A key motivation for implementing a traditional organizational goal-setting/OKR system is often to use it as a mechanism to drive accountability. Therefore, the push-back for eliminating or overhauling such system is often the concern that if we don’t ask people to set goals, what is it that we will hold them accountable for?

Walsh, via Rekhi, offers a compelling alternative: a Standard of Performance.

The Standard of Performance clearly delineates what excellence looks like in each role. It includes each of the skills that someone who is excelling at the role is expected to have. And even beyond job skills, it includes the attitude that’s expected of each individual as well as interpersonal dynamics.

In a sense, I’m thinking about it as an expanded/modified career ladder that focuses on those three elements: skills, attitude, and interpersonal. Under such system, people are held accountable to the behaviors that eventually lead to long-term success, rather than to a defined outcome with a fixed time horizon.

The one aspect where my views differ from what Walsh/Rekhi advocate for is around who defines these Standards of Performance for each. In their opinion, it should be the coach/manager who does that, but they also acknowledge that this approach poses a real challenge:

Bill expects leaders to be functional experts in the roles on their team in order to develop the Standard of Performance. These leaders are not just people managers. They are the very best at what they do… But Bill admits that to do this well, you need to posses incredible knowledge and develop expert intuition in your domains of expertise. And this takes a lifetime of experience to hone and develop.
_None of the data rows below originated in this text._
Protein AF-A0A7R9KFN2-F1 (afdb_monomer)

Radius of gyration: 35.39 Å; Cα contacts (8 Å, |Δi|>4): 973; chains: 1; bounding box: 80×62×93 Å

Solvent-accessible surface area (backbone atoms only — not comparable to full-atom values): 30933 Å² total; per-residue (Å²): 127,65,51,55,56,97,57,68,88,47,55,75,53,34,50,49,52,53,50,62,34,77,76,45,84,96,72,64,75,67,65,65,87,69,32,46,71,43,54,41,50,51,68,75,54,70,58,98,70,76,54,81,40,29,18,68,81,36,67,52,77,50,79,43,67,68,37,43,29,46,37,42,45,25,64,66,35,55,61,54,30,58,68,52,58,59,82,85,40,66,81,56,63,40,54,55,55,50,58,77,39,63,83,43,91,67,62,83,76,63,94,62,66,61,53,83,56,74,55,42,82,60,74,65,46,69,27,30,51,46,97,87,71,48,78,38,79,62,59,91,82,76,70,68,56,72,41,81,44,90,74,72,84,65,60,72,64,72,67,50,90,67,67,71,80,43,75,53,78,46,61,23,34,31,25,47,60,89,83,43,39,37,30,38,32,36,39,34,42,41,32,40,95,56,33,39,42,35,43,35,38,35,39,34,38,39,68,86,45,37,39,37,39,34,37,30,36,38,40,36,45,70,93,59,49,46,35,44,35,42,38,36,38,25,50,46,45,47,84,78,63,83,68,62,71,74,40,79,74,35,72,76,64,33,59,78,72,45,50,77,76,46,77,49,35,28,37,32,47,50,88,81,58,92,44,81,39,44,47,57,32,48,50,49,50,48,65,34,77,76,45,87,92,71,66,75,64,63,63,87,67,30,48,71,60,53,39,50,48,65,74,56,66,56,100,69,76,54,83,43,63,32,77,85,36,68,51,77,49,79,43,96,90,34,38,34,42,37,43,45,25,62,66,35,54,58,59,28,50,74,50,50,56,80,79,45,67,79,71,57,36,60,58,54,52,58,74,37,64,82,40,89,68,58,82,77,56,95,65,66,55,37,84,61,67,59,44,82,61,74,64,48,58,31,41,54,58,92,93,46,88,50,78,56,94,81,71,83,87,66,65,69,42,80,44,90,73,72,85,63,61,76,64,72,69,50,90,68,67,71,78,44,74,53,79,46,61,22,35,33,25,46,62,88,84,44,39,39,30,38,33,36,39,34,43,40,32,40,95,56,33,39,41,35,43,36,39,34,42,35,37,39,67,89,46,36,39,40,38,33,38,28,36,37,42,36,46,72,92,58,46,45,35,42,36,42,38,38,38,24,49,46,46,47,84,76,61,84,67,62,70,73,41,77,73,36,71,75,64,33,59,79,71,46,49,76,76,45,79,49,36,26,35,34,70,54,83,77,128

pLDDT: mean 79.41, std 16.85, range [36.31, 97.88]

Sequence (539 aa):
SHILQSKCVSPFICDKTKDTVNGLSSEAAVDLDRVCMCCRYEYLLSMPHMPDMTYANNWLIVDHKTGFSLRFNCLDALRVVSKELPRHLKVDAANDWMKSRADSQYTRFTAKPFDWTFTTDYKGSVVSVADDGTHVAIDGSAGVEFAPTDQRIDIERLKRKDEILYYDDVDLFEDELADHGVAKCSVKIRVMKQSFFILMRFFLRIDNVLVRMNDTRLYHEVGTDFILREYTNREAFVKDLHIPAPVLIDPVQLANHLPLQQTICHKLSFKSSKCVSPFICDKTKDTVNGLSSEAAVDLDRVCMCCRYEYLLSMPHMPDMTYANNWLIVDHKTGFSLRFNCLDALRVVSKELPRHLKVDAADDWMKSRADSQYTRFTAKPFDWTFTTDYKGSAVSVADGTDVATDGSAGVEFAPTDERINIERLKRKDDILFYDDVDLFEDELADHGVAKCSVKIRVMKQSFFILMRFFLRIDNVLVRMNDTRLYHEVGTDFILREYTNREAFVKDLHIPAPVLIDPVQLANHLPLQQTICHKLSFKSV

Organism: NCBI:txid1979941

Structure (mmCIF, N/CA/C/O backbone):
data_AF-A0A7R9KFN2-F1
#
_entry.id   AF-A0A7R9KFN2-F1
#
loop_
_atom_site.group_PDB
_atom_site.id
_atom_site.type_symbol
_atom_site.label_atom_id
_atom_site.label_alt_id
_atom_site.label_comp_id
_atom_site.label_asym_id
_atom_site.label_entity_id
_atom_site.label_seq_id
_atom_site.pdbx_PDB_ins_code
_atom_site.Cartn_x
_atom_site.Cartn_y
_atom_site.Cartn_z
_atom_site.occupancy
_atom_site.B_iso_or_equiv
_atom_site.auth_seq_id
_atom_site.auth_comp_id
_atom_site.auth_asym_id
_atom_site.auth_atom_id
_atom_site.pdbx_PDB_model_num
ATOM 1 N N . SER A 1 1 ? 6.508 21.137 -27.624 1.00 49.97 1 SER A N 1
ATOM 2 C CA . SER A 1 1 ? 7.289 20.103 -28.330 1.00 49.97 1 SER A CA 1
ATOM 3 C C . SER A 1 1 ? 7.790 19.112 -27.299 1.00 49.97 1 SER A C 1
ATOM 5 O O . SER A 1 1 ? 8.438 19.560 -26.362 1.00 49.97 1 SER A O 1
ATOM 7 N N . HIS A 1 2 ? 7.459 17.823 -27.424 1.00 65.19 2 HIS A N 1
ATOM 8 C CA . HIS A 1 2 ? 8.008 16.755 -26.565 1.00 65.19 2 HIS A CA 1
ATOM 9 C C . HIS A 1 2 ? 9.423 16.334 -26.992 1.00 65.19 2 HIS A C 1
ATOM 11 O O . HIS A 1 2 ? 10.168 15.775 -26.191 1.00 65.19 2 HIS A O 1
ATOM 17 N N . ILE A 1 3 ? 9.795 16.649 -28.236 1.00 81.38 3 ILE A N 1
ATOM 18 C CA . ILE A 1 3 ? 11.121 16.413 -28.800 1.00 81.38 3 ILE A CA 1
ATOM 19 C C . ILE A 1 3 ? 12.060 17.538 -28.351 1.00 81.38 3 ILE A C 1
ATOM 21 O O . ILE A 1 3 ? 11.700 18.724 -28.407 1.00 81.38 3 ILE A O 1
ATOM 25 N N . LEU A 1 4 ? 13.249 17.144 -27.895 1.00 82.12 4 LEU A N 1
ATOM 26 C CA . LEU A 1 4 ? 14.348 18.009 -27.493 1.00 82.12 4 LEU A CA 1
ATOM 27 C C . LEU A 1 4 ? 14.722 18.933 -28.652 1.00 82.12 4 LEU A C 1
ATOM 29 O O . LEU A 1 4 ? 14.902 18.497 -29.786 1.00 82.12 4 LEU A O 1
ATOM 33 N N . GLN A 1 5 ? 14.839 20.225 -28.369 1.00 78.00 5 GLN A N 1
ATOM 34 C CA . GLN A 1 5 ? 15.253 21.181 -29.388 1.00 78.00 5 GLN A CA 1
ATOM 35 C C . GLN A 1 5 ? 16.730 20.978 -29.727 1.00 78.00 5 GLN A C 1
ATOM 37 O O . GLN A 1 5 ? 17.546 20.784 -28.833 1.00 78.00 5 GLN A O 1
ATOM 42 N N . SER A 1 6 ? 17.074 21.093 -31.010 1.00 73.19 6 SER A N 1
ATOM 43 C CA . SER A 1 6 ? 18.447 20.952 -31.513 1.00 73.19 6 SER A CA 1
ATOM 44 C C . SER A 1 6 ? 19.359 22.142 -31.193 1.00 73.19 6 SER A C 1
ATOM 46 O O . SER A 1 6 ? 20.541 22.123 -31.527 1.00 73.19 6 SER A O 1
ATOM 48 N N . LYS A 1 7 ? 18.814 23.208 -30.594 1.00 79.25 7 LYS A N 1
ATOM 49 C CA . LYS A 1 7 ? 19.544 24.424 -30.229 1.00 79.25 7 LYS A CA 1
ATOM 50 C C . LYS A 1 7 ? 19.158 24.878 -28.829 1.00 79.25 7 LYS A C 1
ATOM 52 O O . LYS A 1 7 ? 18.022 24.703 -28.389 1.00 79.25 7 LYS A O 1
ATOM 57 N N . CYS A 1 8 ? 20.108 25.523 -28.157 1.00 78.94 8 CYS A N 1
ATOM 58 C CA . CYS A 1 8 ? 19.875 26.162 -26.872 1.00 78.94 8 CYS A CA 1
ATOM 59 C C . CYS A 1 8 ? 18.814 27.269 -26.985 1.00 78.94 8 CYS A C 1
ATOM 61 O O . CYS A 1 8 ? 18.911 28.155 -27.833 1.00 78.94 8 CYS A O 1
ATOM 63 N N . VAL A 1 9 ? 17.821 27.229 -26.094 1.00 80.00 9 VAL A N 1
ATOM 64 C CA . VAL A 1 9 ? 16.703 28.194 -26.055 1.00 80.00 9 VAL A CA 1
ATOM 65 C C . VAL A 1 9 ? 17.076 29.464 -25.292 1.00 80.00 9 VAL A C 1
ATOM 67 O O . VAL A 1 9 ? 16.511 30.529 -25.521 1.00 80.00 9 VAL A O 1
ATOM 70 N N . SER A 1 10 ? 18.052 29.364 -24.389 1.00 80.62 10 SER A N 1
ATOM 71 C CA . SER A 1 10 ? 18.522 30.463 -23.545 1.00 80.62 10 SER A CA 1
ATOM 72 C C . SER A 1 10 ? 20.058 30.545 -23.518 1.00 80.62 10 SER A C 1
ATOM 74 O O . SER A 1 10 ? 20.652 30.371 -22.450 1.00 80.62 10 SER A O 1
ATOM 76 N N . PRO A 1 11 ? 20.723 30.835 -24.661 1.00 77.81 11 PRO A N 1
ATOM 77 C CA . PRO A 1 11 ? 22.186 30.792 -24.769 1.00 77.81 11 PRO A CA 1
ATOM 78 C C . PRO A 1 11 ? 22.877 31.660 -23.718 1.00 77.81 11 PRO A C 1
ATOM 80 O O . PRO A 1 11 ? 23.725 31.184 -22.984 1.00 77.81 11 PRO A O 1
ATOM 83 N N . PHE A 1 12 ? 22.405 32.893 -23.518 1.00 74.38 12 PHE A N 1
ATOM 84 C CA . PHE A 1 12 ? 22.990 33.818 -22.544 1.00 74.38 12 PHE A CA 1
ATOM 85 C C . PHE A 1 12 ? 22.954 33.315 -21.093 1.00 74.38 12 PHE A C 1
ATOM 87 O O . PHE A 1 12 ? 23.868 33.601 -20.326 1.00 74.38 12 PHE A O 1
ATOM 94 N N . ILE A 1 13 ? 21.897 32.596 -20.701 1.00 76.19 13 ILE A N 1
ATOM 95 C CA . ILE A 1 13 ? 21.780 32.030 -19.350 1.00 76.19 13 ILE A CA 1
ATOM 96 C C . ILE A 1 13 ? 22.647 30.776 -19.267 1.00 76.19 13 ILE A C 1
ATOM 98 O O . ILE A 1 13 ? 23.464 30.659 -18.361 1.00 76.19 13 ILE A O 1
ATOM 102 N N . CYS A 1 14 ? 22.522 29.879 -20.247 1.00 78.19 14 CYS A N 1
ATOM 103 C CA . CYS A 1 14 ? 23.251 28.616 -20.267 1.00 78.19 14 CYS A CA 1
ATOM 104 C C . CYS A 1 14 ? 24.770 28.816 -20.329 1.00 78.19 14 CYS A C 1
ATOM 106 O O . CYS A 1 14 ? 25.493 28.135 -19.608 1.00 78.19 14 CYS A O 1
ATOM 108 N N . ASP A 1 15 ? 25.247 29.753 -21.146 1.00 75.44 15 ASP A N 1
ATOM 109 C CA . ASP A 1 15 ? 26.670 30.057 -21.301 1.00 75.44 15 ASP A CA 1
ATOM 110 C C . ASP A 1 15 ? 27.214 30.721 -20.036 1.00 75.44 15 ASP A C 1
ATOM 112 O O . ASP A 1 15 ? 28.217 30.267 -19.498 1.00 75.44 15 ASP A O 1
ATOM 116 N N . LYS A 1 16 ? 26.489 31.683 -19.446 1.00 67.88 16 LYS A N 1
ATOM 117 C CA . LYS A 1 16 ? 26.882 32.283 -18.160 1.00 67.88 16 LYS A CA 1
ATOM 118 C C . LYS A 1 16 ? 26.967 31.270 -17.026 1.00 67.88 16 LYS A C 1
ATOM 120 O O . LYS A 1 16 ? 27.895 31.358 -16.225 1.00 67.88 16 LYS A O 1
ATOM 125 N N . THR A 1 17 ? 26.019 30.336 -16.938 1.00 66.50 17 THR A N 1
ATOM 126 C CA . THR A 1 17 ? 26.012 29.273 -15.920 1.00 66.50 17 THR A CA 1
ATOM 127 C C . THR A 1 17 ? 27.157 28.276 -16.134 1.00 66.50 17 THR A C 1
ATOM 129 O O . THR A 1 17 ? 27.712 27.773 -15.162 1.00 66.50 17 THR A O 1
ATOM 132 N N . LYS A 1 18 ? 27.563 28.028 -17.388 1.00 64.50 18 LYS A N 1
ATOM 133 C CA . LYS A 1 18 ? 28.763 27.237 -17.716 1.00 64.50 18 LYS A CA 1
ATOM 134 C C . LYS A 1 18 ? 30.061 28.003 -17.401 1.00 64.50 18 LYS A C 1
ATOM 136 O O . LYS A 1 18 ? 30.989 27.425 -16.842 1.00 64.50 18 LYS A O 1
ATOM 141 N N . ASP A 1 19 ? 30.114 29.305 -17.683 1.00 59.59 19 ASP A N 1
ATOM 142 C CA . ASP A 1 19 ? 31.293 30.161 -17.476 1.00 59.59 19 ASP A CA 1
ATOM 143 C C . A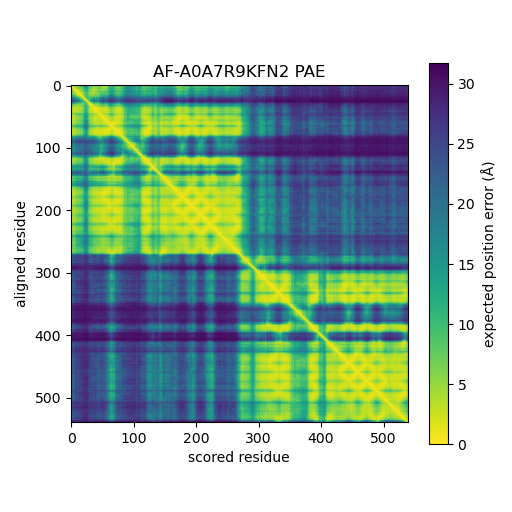SP A 1 19 ? 31.580 30.452 -15.998 1.00 59.59 19 ASP A C 1
ATOM 145 O O . ASP A 1 19 ? 32.742 30.560 -15.605 1.00 59.59 19 ASP A O 1
ATOM 149 N N . THR A 1 20 ? 30.545 30.528 -15.150 1.00 55.44 20 THR A N 1
ATOM 150 C CA . THR A 1 20 ? 30.732 30.705 -13.695 1.00 55.44 20 THR A CA 1
ATOM 151 C C . THR A 1 20 ? 31.477 29.529 -13.061 1.00 55.44 20 THR A C 1
ATOM 153 O O . THR A 1 20 ? 32.167 29.718 -12.065 1.00 55.44 20 THR A O 1
ATOM 156 N N . VAL A 1 21 ? 31.385 28.339 -13.658 1.00 51.81 21 VAL A N 1
ATOM 157 C CA . VAL A 1 21 ? 32.096 27.133 -13.216 1.00 51.81 21 VAL A CA 1
ATOM 158 C C . VAL A 1 21 ? 33.539 27.102 -13.722 1.00 51.81 21 VAL A C 1
ATOM 160 O O . VAL A 1 21 ? 34.436 26.728 -12.975 1.00 51.81 21 VAL A O 1
ATOM 163 N N . ASN A 1 22 ? 33.795 27.566 -14.949 1.00 49.88 22 ASN A N 1
ATOM 164 C CA . ASN A 1 22 ? 35.145 27.590 -15.529 1.00 49.88 22 ASN A CA 1
ATOM 165 C C . ASN A 1 22 ? 36.098 28.603 -14.854 1.00 49.88 22 ASN A C 1
ATOM 167 O O . ASN A 1 22 ? 37.310 28.517 -15.044 1.00 49.88 22 ASN A O 1
ATOM 171 N N . GLY A 1 23 ? 35.571 29.560 -14.078 1.00 49.50 23 GLY A N 1
ATOM 172 C CA . GLY A 1 23 ? 36.345 30.570 -13.341 1.00 49.50 23 GLY A CA 1
ATOM 173 C C . GLY A 1 23 ? 36.667 30.231 -11.876 1.00 49.50 23 GLY A C 1
ATOM 174 O O . GLY A 1 23 ? 37.368 31.005 -11.225 1.00 49.50 23 GLY A O 1
ATOM 175 N N . LEU A 1 24 ? 36.170 29.108 -11.345 1.00 46.00 24 LEU A N 1
ATOM 176 C CA . LEU A 1 24 ? 36.384 28.653 -9.964 1.00 46.00 24 LEU A CA 1
ATOM 177 C C . LEU A 1 24 ? 37.104 27.294 -9.972 1.00 46.00 24 LEU A C 1
ATOM 179 O O . LEU A 1 24 ? 36.883 26.464 -10.848 1.00 46.00 24 LEU A O 1
ATOM 183 N N . SER A 1 25 ? 38.004 27.068 -9.012 1.00 39.78 25 SER A N 1
ATOM 184 C CA . SER A 1 25 ? 38.814 25.847 -8.905 1.00 39.78 25 SER A CA 1
ATOM 185 C C . SER A 1 25 ? 37.958 24.569 -8.912 1.00 39.78 25 SER A C 1
ATOM 187 O O . SER A 1 25 ? 37.196 24.345 -7.979 1.00 39.78 25 SER A O 1
ATOM 189 N N . SER A 1 26 ? 38.102 23.776 -9.979 1.00 41.28 26 SER A N 1
ATOM 190 C CA . SER A 1 26 ? 37.870 22.330 -10.203 1.00 41.28 26 SER A CA 1
ATOM 191 C C . SER A 1 26 ? 36.763 21.514 -9.497 1.00 41.28 26 SER A C 1
ATOM 193 O O . SER A 1 26 ? 36.702 20.320 -9.769 1.00 41.28 26 SER A O 1
ATOM 195 N N . GLU A 1 27 ? 35.866 22.061 -8.673 1.00 42.09 27 GLU A N 1
ATOM 196 C CA . GLU A 1 27 ? 34.834 21.253 -7.979 1.00 42.09 27 GLU A CA 1
ATOM 197 C C . GLU A 1 27 ? 33.417 21.861 -7.945 1.00 42.09 27 GLU A C 1
ATOM 199 O O . GLU A 1 27 ? 32.504 21.258 -7.384 1.00 42.09 27 GLU A O 1
ATOM 204 N N . ALA A 1 28 ? 33.163 23.010 -8.581 1.00 46.84 28 ALA A N 1
ATOM 205 C CA . ALA A 1 28 ? 31.797 23.534 -8.684 1.00 46.84 28 ALA A CA 1
ATOM 206 C C . ALA A 1 28 ? 31.011 22.797 -9.790 1.00 46.84 28 ALA A C 1
ATOM 208 O O . ALA A 1 28 ? 31.261 23.000 -10.974 1.00 46.84 28 ALA A O 1
ATOM 209 N N . ALA A 1 29 ? 30.056 21.935 -9.429 1.00 59.12 29 ALA A N 1
ATOM 210 C CA . ALA A 1 29 ? 29.135 21.336 -10.397 1.00 59.12 29 ALA A CA 1
ATOM 211 C C . ALA A 1 29 ? 28.257 22.426 -11.045 1.00 59.12 29 ALA A C 1
ATOM 213 O O . ALA A 1 29 ? 27.768 23.323 -10.358 1.00 59.12 29 ALA A O 1
ATOM 214 N N . VAL A 1 30 ? 28.048 22.356 -12.366 1.00 64.25 30 VAL A N 1
ATOM 215 C CA . VAL A 1 30 ? 27.113 23.249 -13.077 1.00 64.25 30 VAL A CA 1
ATOM 216 C C . VAL A 1 30 ? 25.728 23.128 -12.439 1.00 64.25 30 VAL A C 1
ATOM 218 O O . VAL A 1 30 ? 25.229 22.018 -12.271 1.00 64.25 30 VAL A O 1
ATOM 221 N N . ASP A 1 31 ? 25.097 24.261 -12.116 1.00 68.88 31 ASP A N 1
ATOM 222 C CA . ASP A 1 31 ? 23.702 24.299 -11.666 1.00 68.88 31 ASP A CA 1
ATOM 223 C C . ASP A 1 31 ? 22.784 23.907 -12.838 1.00 68.88 31 ASP A C 1
ATOM 225 O O . ASP A 1 31 ? 22.429 24.720 -13.700 1.00 68.88 31 ASP A O 1
ATOM 229 N N . LEU A 1 32 ? 22.457 22.613 -12.898 1.00 69.44 32 LEU A N 1
ATOM 230 C CA . LEU A 1 32 ? 21.697 21.996 -13.985 1.00 69.44 32 LEU A CA 1
ATOM 231 C C . LEU A 1 32 ? 20.231 22.442 -14.035 1.00 69.44 32 LEU A C 1
ATOM 233 O O . LEU A 1 32 ? 19.556 22.156 -15.028 1.00 69.44 32 LEU A O 1
ATOM 237 N N . ASP A 1 33 ? 19.746 23.137 -13.008 1.00 71.25 33 ASP A N 1
ATOM 238 C CA . ASP A 1 33 ? 18.377 23.649 -12.954 1.00 71.25 33 ASP A CA 1
ATOM 239 C C . ASP A 1 33 ? 18.262 25.045 -13.582 1.00 71.25 33 ASP A C 1
ATOM 241 O O . ASP A 1 33 ? 17.165 25.504 -13.902 1.00 71.25 33 ASP A O 1
ATOM 245 N N . ARG A 1 34 ? 19.398 25.703 -13.855 1.00 75.69 34 ARG A N 1
ATOM 246 C CA . ARG A 1 34 ? 19.459 26.998 -14.556 1.00 75.69 34 ARG A CA 1
ATOM 247 C C . ARG A 1 34 ? 19.742 26.894 -16.051 1.00 75.69 34 ARG A C 1
ATOM 249 O O . ARG A 1 34 ? 19.646 27.898 -16.758 1.00 75.69 34 ARG A O 1
ATOM 256 N N . VAL A 1 35 ? 20.086 25.710 -16.550 1.00 81.06 35 VAL A N 1
ATOM 257 C CA . VAL A 1 35 ? 20.349 25.477 -17.978 1.00 81.06 35 VAL A CA 1
ATOM 258 C C . VAL A 1 35 ? 19.126 24.876 -18.669 1.00 81.06 35 VAL A C 1
ATOM 260 O O . VAL A 1 35 ? 18.357 24.120 -18.080 1.00 81.06 35 VAL A O 1
ATOM 263 N N . CYS A 1 36 ? 18.934 25.189 -19.951 1.00 84.38 36 CYS A N 1
ATOM 264 C CA . CYS A 1 36 ? 17.860 24.578 -20.731 1.00 84.38 36 CYS A CA 1
ATOM 265 C C . CYS A 1 36 ? 18.096 23.069 -20.938 1.00 84.38 36 CYS A C 1
ATOM 267 O O . CYS A 1 36 ? 19.230 22.587 -20.879 1.00 84.38 36 CYS A O 1
ATOM 269 N N . MET A 1 37 ? 17.030 22.329 -21.263 1.00 83.25 37 MET A N 1
ATOM 270 C CA . MET A 1 37 ? 17.082 20.871 -21.459 1.00 83.25 37 MET A CA 1
ATOM 271 C C . MET A 1 37 ? 18.119 20.423 -22.501 1.00 83.25 37 MET A C 1
ATOM 273 O O . MET A 1 37 ? 18.792 19.421 -22.277 1.00 83.25 37 MET A O 1
ATOM 277 N N . CYS A 1 38 ? 18.294 21.175 -23.597 1.00 84.00 38 CYS A N 1
ATOM 278 C CA . CYS A 1 38 ? 19.306 20.886 -24.626 1.00 84.00 38 CYS A CA 1
ATOM 279 C C . CYS A 1 38 ? 20.714 20.888 -24.018 1.00 84.00 38 CYS A C 1
ATOM 281 O O . CYS A 1 38 ? 21.416 19.879 -24.053 1.00 84.00 38 CYS A O 1
ATOM 283 N N . CYS A 1 39 ? 21.088 21.986 -23.355 1.00 82.38 39 CYS A N 1
ATOM 284 C CA . CYS A 1 39 ? 22.397 22.113 -22.719 1.00 82.38 39 CYS A CA 1
ATOM 285 C C . CYS A 1 39 ? 22.586 21.144 -21.546 1.00 82.38 39 CYS A C 1
ATOM 287 O O . CYS A 1 39 ? 23.706 20.689 -21.322 1.00 82.38 39 CYS A O 1
ATOM 289 N N . ARG A 1 40 ? 21.514 20.807 -20.816 1.00 84.50 40 ARG A N 1
ATOM 290 C CA . ARG A 1 40 ? 21.543 19.787 -19.758 1.00 84.50 40 ARG A CA 1
ATOM 291 C C . ARG A 1 40 ? 21.920 18.419 -20.325 1.00 84.50 40 ARG A C 1
ATOM 293 O O . ARG A 1 40 ? 22.797 17.761 -19.775 1.00 84.50 40 ARG A O 1
ATOM 300 N N . TYR A 1 41 ? 21.288 18.004 -21.423 1.00 86.44 41 TYR A N 1
ATOM 301 C CA . TYR A 1 41 ? 21.585 16.733 -22.088 1.00 86.44 41 TYR A CA 1
ATOM 302 C C . TYR A 1 41 ? 23.001 16.718 -22.679 1.00 86.44 41 TYR A C 1
ATOM 304 O O . TYR A 1 41 ? 23.737 15.761 -22.450 1.00 86.44 41 TYR A O 1
ATOM 312 N N . GLU A 1 42 ? 23.412 17.782 -23.376 1.00 82.56 42 GLU A N 1
ATOM 313 C CA . GLU A 1 42 ? 24.776 17.920 -23.915 1.00 82.56 42 GLU A CA 1
ATOM 314 C C . GLU A 1 42 ? 25.839 17.769 -22.821 1.00 82.56 42 GLU A C 1
ATOM 316 O O . GLU A 1 42 ? 26.779 16.985 -22.967 1.00 82.56 42 GLU A O 1
ATOM 321 N N . TYR A 1 43 ? 25.657 18.480 -21.704 1.00 81.25 43 TYR A N 1
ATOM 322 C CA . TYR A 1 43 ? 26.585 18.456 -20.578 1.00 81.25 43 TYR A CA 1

There are no shortcuts in Bill’s leadership approach.

In my opinion, this falls into the “unicorn manager trap”: so we’re looking for people who are not only highly competent and motivated people managers, but they’re also functional domain experts capable of defining the standard of performance in each of the roles that report into them? Good luck finding them…

The good news is that I don’t think this is a hard requirement, and an alternative can actually move us on the path of unbundling the managerial responsibilities package: the skills piece of the Standard of Performance is a function, well, of the function (or role). I believe it should be identical for people doing the same role in different organizations and there’s no need for each organization to reinvent the wheel here. I do expect inter-org (but not intra-org) variability in the attitude and interpersonal pieces since those should be reflecting the company values/culture. However, those should be defined at the company (not team) level and co-created in a participatory process.

Is this the end-all-be-all solution for humanistic accountability? No. But certainly a piece of the puzzle.